Here are the loss curves

From the images I saw so far, it really is catching the style nicely. But it has a major problem with teeth. Unfortanetly thats quiet an important facial part.

My question is:

Did I mess something up in the training procedure. E.g. I saw In your paper under Fig. 11 a similar effect which is countered by the facial perception loss. Is changing the weight of the facial perception loss a good idea to get better teeth (less content faithfull, but better looking)
Is the style just not usable with the framework and I should go for some other style instead ?
Or is it just an issue with SD generated data.

I am happy to test any different style to validate the training process, if you can point me to a dataset I should use and some intermediate results which are expected to be achieved.

Bonus Question - this is just loud thinking:

As my final goal is to get something really performant.
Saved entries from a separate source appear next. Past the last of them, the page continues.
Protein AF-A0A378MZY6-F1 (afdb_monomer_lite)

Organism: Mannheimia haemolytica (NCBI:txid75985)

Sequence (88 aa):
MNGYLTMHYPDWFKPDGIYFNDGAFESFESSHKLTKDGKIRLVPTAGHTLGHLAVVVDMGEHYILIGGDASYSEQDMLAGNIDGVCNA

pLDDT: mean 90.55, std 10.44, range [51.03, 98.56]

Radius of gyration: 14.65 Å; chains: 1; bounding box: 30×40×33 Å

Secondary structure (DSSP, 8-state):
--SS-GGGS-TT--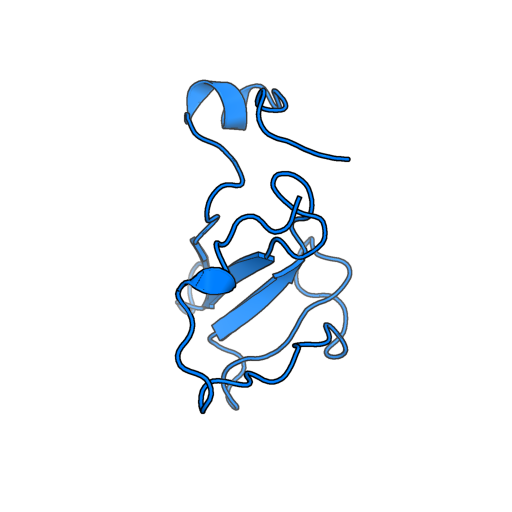PPP----S--BTTBS--EESSTTSSEEEEE--SSSTT-EEEEEE-SSSEEEE-GGG-S-HHHHHHTPPPSS---

Structure (mmCIF, N/CA/C/O backbone):
data_AF-A0A378MZY6-F1
#
_entry.id   AF-A0A378MZY6-F1
#
loop_
_atom_site.group_PDB
_atom_site.id
_atom_site.type_symbol
_atom_site.label_atom_id
_atom_site.label_alt_id
_atom_site.label_comp_id
_atom_site.label_asym_id
_atom_site.label_entity_id
_atom_site.label_seq_id
_atom_site.pdbx_PDB_ins_code
_atom_site.Cartn_x
_atom_site.Cartn_y
_atom_site.Cartn_z
_atom_site.occupancy
_atom_site.B_iso_or_equiv
_atom_site.auth_seq_id
_atom_site.auth_comp_id
_atom_site.auth_asym_id
_atom_site.auth_atom_id
_atom_site.pdbx_PDB_model_num
ATOM 1 N N . MET A 1 1 ? 9.845 2.319 -14.083 1.00 56.28 1 MET A N 1
ATOM 2 C CA . MET A 1 1 ? 10.902 1.690 -13.265 1.00 56.28 1 MET A CA 1
ATOM 3 C C . MET A 1 1 ? 10.238 0.643 -12.384 1.00 56.28 1 MET A C 1
ATOM 5 O O . MET A 1 1 ? 9.185 0.952 -11.847 1.00 56.28 1 MET A O 1
ATOM 9 N N . ASN A 1 2 ? 10.776 -0.578 -12.289 1.00 65.12 2 ASN A N 1
ATOM 10 C CA . ASN A 1 2 ? 10.125 -1.655 -11.526 1.00 65.12 2 ASN A CA 1
ATOM 11 C C . ASN A 1 2 ? 10.538 -1.699 -10.046 1.00 65.12 2 ASN A C 1
ATOM 13 O O . ASN A 1 2 ? 9.935 -2.454 -9.311 1.00 65.12 2 ASN A O 1
ATOM 17 N N . GLY A 1 3 ? 11.518 -0.921 -9.570 1.00 70.88 3 GLY A N 1
ATOM 18 C CA . GLY A 1 3 ? 11.954 -0.919 -8.153 1.00 70.88 3 GLY A CA 1
ATOM 19 C C . GLY A 1 3 ? 12.596 -2.228 -7.661 1.00 70.88 3 GLY A C 1
ATOM 20 O O . GLY A 1 3 ? 13.197 -2.260 -6.598 1.00 70.88 3 GLY A O 1
ATOM 21 N N . TYR A 1 4 ? 12.526 -3.304 -8.450 1.00 80.00 4 TYR A N 1
ATOM 22 C CA . TYR A 1 4 ? 13.141 -4.603 -8.191 1.00 80.00 4 TYR A CA 1
ATOM 23 C C . TYR A 1 4 ? 13.835 -5.158 -9.444 1.00 80.00 4 TYR A C 1
ATOM 25 O O . TYR A 1 4 ? 13.502 -4.817 -10.583 1.00 80.00 4 TYR A O 1
ATOM 33 N N . LEU A 1 5 ? 14.812 -6.041 -9.221 1.00 85.94 5 LEU A N 1
ATOM 34 C CA . LEU A 1 5 ? 15.663 -6.647 -10.248 1.00 85.94 5 LEU A CA 1
ATOM 35 C C . LEU A 1 5 ? 15.197 -8.074 -10.574 1.00 85.94 5 LEU A C 1
ATOM 37 O O . LEU A 1 5 ? 15.694 -9.051 -10.014 1.00 85.94 5 LEU A O 1
ATOM 41 N N . THR A 1 6 ? 14.241 -8.203 -11.498 1.00 85.88 6 THR A N 1
ATOM 42 C CA . THR A 1 6 ? 13.650 -9.505 -11.874 1.00 85.88 6 THR A CA 1
ATOM 43 C C . THR A 1 6 ? 14.646 -10.501 -12.453 1.00 85.88 6 THR A C 1
ATOM 45 O O . THR A 1 6 ? 14.405 -11.699 -12.372 1.00 85.88 6 THR A O 1
ATOM 48 N N . MET A 1 7 ? 15.781 -10.047 -12.995 1.00 89.19 7 MET A N 1
ATOM 49 C CA . MET A 1 7 ? 16.839 -10.936 -13.495 1.00 89.19 7 MET A CA 1
ATOM 50 C C . MET A 1 7 ? 17.475 -11.809 -12.403 1.00 89.19 7 MET A C 1
ATOM 52 O O . MET A 1 7 ? 18.189 -12.754 -12.722 1.00 89.19 7 MET A O 1
ATOM 56 N N . HIS A 1 8 ? 17.245 -11.492 -11.125 1.00 90.81 8 HIS A N 1
ATOM 57 C CA . HIS A 1 8 ? 17.694 -12.303 -9.995 1.00 90.81 8 HIS A CA 1
ATOM 58 C C . HIS A 1 8 ? 16.635 -13.290 -9.499 1.00 90.81 8 HIS A C 1
ATOM 60 O O . HIS A 1 8 ? 16.905 -14.055 -8.573 1.00 90.81 8 HIS A O 1
ATOM 66 N N . TYR A 1 9 ? 15.433 -13.284 -10.076 1.00 92.38 9 TYR A N 1
ATOM 67 C CA . TYR A 1 9 ? 14.399 -14.228 -9.679 1.00 92.38 9 TYR A CA 1
ATOM 68 C C . TYR A 1 9 ? 14.717 -15.614 -10.244 1.00 92.38 9 TYR A C 1
ATOM 70 O O . TYR A 1 9 ? 15.050 -15.731 -11.423 1.00 92.38 9 TYR A O 1
ATOM 78 N N . PRO A 1 10 ? 14.611 -16.678 -9.431 1.00 94.44 10 PRO A N 1
ATOM 79 C CA . PRO A 1 10 ? 14.655 -18.035 -9.953 1.00 94.44 10 PRO A CA 1
ATOM 80 C C . PRO A 1 10 ? 13.528 -18.266 -10.969 1.00 94.44 10 PRO A C 1
ATOM 82 O O . PRO A 1 10 ? 12.420 -17.776 -10.767 1.00 94.44 10 PRO A O 1
ATOM 85 N N . ASP A 1 11 ? 13.754 -19.089 -11.996 1.00 94.00 11 ASP A N 1
ATOM 86 C CA . ASP A 1 11 ? 12.759 -19.351 -13.058 1.00 94.00 11 ASP A CA 1
ATOM 87 C C . ASP A 1 11 ? 11.420 -19.917 -12.542 1.00 94.00 11 ASP A C 1
ATOM 89 O O . ASP A 1 11 ? 10.374 -19.791 -13.190 1.00 94.00 11 ASP A O 1
ATOM 93 N N . TRP A 1 12 ? 11.449 -20.558 -11.370 1.00 94.88 12 TRP A N 1
ATOM 94 C CA . TRP A 1 12 ? 10.265 -21.092 -10.700 1.00 94.88 12 TRP A CA 1
ATOM 95 C C . TRP A 1 12 ? 9.455 -20.024 -9.954 1.00 94.88 12 TRP A C 1
ATOM 97 O O . TRP A 1 12 ? 8.302 -20.278 -9.604 1.00 94.88 12 TRP A O 1
ATOM 107 N N . PHE A 1 13 ? 10.021 -18.844 -9.694 1.00 93.56 13 PHE A N 1
ATOM 108 C CA . PHE A 1 13 ? 9.363 -17.794 -8.930 1.00 93.56 13 PHE A CA 1
ATOM 109 C C . PHE A 1 13 ? 8.534 -16.893 -9.847 1.00 93.56 13 PHE A C 1
ATOM 111 O O . PHE A 1 13 ? 9.045 -16.000 -10.520 1.00 93.56 13 PHE A O 1
ATOM 118 N N . LYS A 1 14 ? 7.224 -17.146 -9.864 1.00 89.38 14 LYS A N 1
ATOM 119 C CA . LYS A 1 14 ? 6.233 -16.391 -10.638 1.00 89.38 14 LYS A CA 1
ATOM 120 C C . LYS A 1 14 ? 5.130 -15.906 -9.691 1.00 89.38 14 LYS A C 1
ATOM 122 O O . LYS A 1 14 ? 4.116 -16.590 -9.578 1.00 89.38 14 LYS A O 1
ATOM 127 N N . PRO A 1 15 ? 5.358 -14.816 -8.935 1.00 89.69 15 PRO A N 1
ATOM 128 C CA . PRO A 1 15 ? 4.383 -14.335 -7.965 1.00 89.69 15 PRO A CA 1
ATOM 129 C C . PRO A 1 15 ? 3.136 -13.791 -8.665 1.00 89.69 15 PRO A C 1
ATOM 131 O O . PRO A 1 15 ? 3.230 -13.172 -9.727 1.00 89.69 15 PRO A O 1
ATOM 134 N N . ASP A 1 16 ? 1.982 -13.988 -8.037 1.00 89.56 16 ASP A N 1
ATOM 135 C CA . ASP A 1 16 ? 0.743 -13.354 -8.470 1.00 89.56 16 ASP A CA 1
ATOM 136 C C . ASP A 1 16 ? 0.749 -11.861 -8.124 1.00 89.56 16 ASP A C 1
ATOM 138 O O . ASP A 1 16 ? 1.263 -11.433 -7.086 1.00 89.56 16 ASP A O 1
ATOM 142 N N . GLY A 1 17 ? 0.157 -11.061 -9.010 1.00 89.56 17 GLY A N 1
ATOM 143 C CA . GLY A 1 17 ? -0.089 -9.648 -8.753 1.00 89.56 17 GLY A CA 1
ATOM 144 C C . GLY A 1 17 ? -1.213 -9.443 -7.737 1.00 89.56 17 GLY A C 1
ATOM 145 O O . GLY A 1 17 ? -2.106 -10.277 -7.586 1.00 89.56 17 GLY A O 1
ATOM 146 N N . ILE A 1 18 ? -1.189 -8.293 -7.069 1.00 92.31 18 ILE A N 1
ATOM 147 C CA . ILE A 1 18 ? -2.223 -7.885 -6.117 1.00 92.31 18 ILE A CA 1
ATOM 148 C C . ILE A 1 18 ? -3.091 -6.806 -6.760 1.00 92.31 18 ILE A C 1
ATOM 150 O O . ILE A 1 18 ? -2.584 -5.899 -7.418 1.00 92.31 18 ILE A O 1
ATOM 154 N N . TYR A 1 19 ? -4.401 -6.894 -6.533 1.00 94.38 19 TYR A N 1
ATOM 155 C CA . TYR A 1 19 ? -5.373 -5.884 -6.944 1.00 94.38 19 TYR A CA 1
ATOM 156 C C . TYR A 1 19 ? -6.051 -5.273 -5.711 1.00 94.38 19 TYR A C 1
ATOM 158 O O . TYR A 1 19 ? -6.499 -5.997 -4.816 1.00 94.38 19 TYR A O 1
ATOM 166 N N . PHE A 1 20 ? -6.160 -3.945 -5.681 1.00 96.69 20 PHE A N 1
ATOM 167 C CA . PHE A 1 20 ? -6.739 -3.177 -4.571 1.00 96.69 20 PHE A CA 1
ATOM 168 C C . PHE A 1 20 ? -8.272 -3.089 -4.668 1.00 96.69 20 PHE A C 1
ATOM 170 O O . PHE A 1 20 ? -8.848 -2.018 -4.839 1.00 96.69 20 PHE A O 1
ATOM 177 N N . ASN A 1 21 ? -8.943 -4.239 -4.590 1.00 96.44 21 ASN A N 1
ATOM 178 C CA . ASN A 1 21 ? -10.389 -4.354 -4.823 1.00 96.44 21 ASN A CA 1
ATOM 179 C C . ASN A 1 21 ? -11.233 -4.397 -3.536 1.00 96.44 21 ASN A C 1
ATOM 181 O O . ASN A 1 21 ? -12.446 -4.577 -3.615 1.00 96.44 21 ASN A O 1
ATOM 185 N N . ASP A 1 22 ? -10.628 -4.230 -2.356 1.00 97.56 22 ASP A N 1
ATOM 186 C CA . ASP A 1 22 ? -11.341 -4.263 -1.069 1.00 97.56 22 ASP A CA 1
ATOM 187 C C . ASP A 1 22 ? -11.928 -2.898 -0.659 1.00 97.56 22 ASP A C 1
ATOM 189 O O . ASP A 1 22 ? -12.421 -2.744 0.460 1.00 97.56 22 ASP A O 1
ATOM 193 N N . GLY A 1 23 ? -11.913 -1.923 -1.574 1.00 97.19 23 GLY A N 1
ATOM 194 C CA . GLY A 1 23 ? -12.473 -0.586 -1.383 1.00 97.19 23 GLY A CA 1
ATOM 195 C C . GLY A 1 23 ? -11.587 0.348 -0.558 1.00 97.19 23 GLY A C 1
ATOM 196 O O . GLY A 1 23 ? -10.453 0.010 -0.204 1.00 97.19 23 GLY A O 1
ATOM 197 N N . ALA A 1 24 ? -12.116 1.543 -0.287 1.00 97.94 24 ALA A N 1
ATOM 198 C CA . ALA A 1 24 ? -11.430 2.575 0.479 1.00 97.94 24 ALA A CA 1
ATOM 199 C C . ALA A 1 24 ? -11.143 2.128 1.919 1.00 97.94 24 ALA A C 1
ATOM 201 O O . ALA A 1 24 ? -11.913 1.381 2.530 1.00 97.94 24 ALA A O 1
ATOM 202 N N . PHE A 1 25 ? -10.032 2.610 2.464 1.00 97.25 25 PHE A N 1
ATOM 203 C CA . PHE A 1 25 ? -9.624 2.368 3.839 1.00 97.25 25 PHE A CA 1
ATOM 204 C C . PHE A 1 25 ? -8.936 3.617 4.389 1.00 97.25 25 PHE A C 1
ATOM 206 O O . PHE A 1 25 ? -7.895 4.027 3.876 1.00 97.25 25 PHE A O 1
ATOM 213 N N . GLU A 1 26 ? -9.518 4.213 5.433 1.00 94.88 26 GLU A N 1
ATOM 214 C CA . GLU A 1 26 ? -9.078 5.502 5.982 1.00 94.88 26 GLU A CA 1
ATOM 215 C C . GLU A 1 26 ? -8.944 6.559 4.865 1.00 94.88 26 GLU A C 1
ATOM 217 O O . GLU A 1 26 ? -9.878 6.767 4.090 1.00 94.88 26 GLU A O 1
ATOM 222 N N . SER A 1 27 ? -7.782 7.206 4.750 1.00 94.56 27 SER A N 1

I would like to switch out the Unet by a mobilenet v3. I am currently not sure if a mobilenet can pick up the unsupervised training signal or if it would be better train Unet first and use a teacher / student approach to transfer the training resuluts to a mobilenet in a supervised training fashion. Did you test out different architectures forthe texture translation block ?

Sorry for the many questions, but its such an interesting work I could ask 100 more (but I wont, promised :crossed_fingers: )

Apr 12 '23 18:04 aLohrer

Ok, I went to through the training code once more and realized that the facial perception loss is not implemented.

Might this cause the above mentioned issues ? Will you release the source code for the facial perception loss ?

Apr 14 '23 10:04 aLohrer

May I ask if you are single card training or multi-card training, currently I use single card training, the effect is very poor.

Jul 14 '23 08:07 huimlight

@aLohrer May I ask if you are single card training or multi-card training, currently I use single card training, the effect is very poor.

Jul 14 '23 08:07 huimlight

Single Card,

can you share your results for comparison ?

I think its mostly a problem caused by the missing facial perception loss in my case.

Jul 20 '23 12:07 aLohrer

I use single card Nvidia 4090, train 71h, 300k step. the effect is very poor.

299999_face_result 296999_face_result 295999_face_result

Dec 15 '23 01:12 h3clikejava

Hi, @aLohrer . I meet the same question, and I also found that there is no Facial perception loss in the code. Do you address this problem? If so, Could you share your found? Thanks, hope you have a good day.

Mar 05 '24 02:03 9527-csroad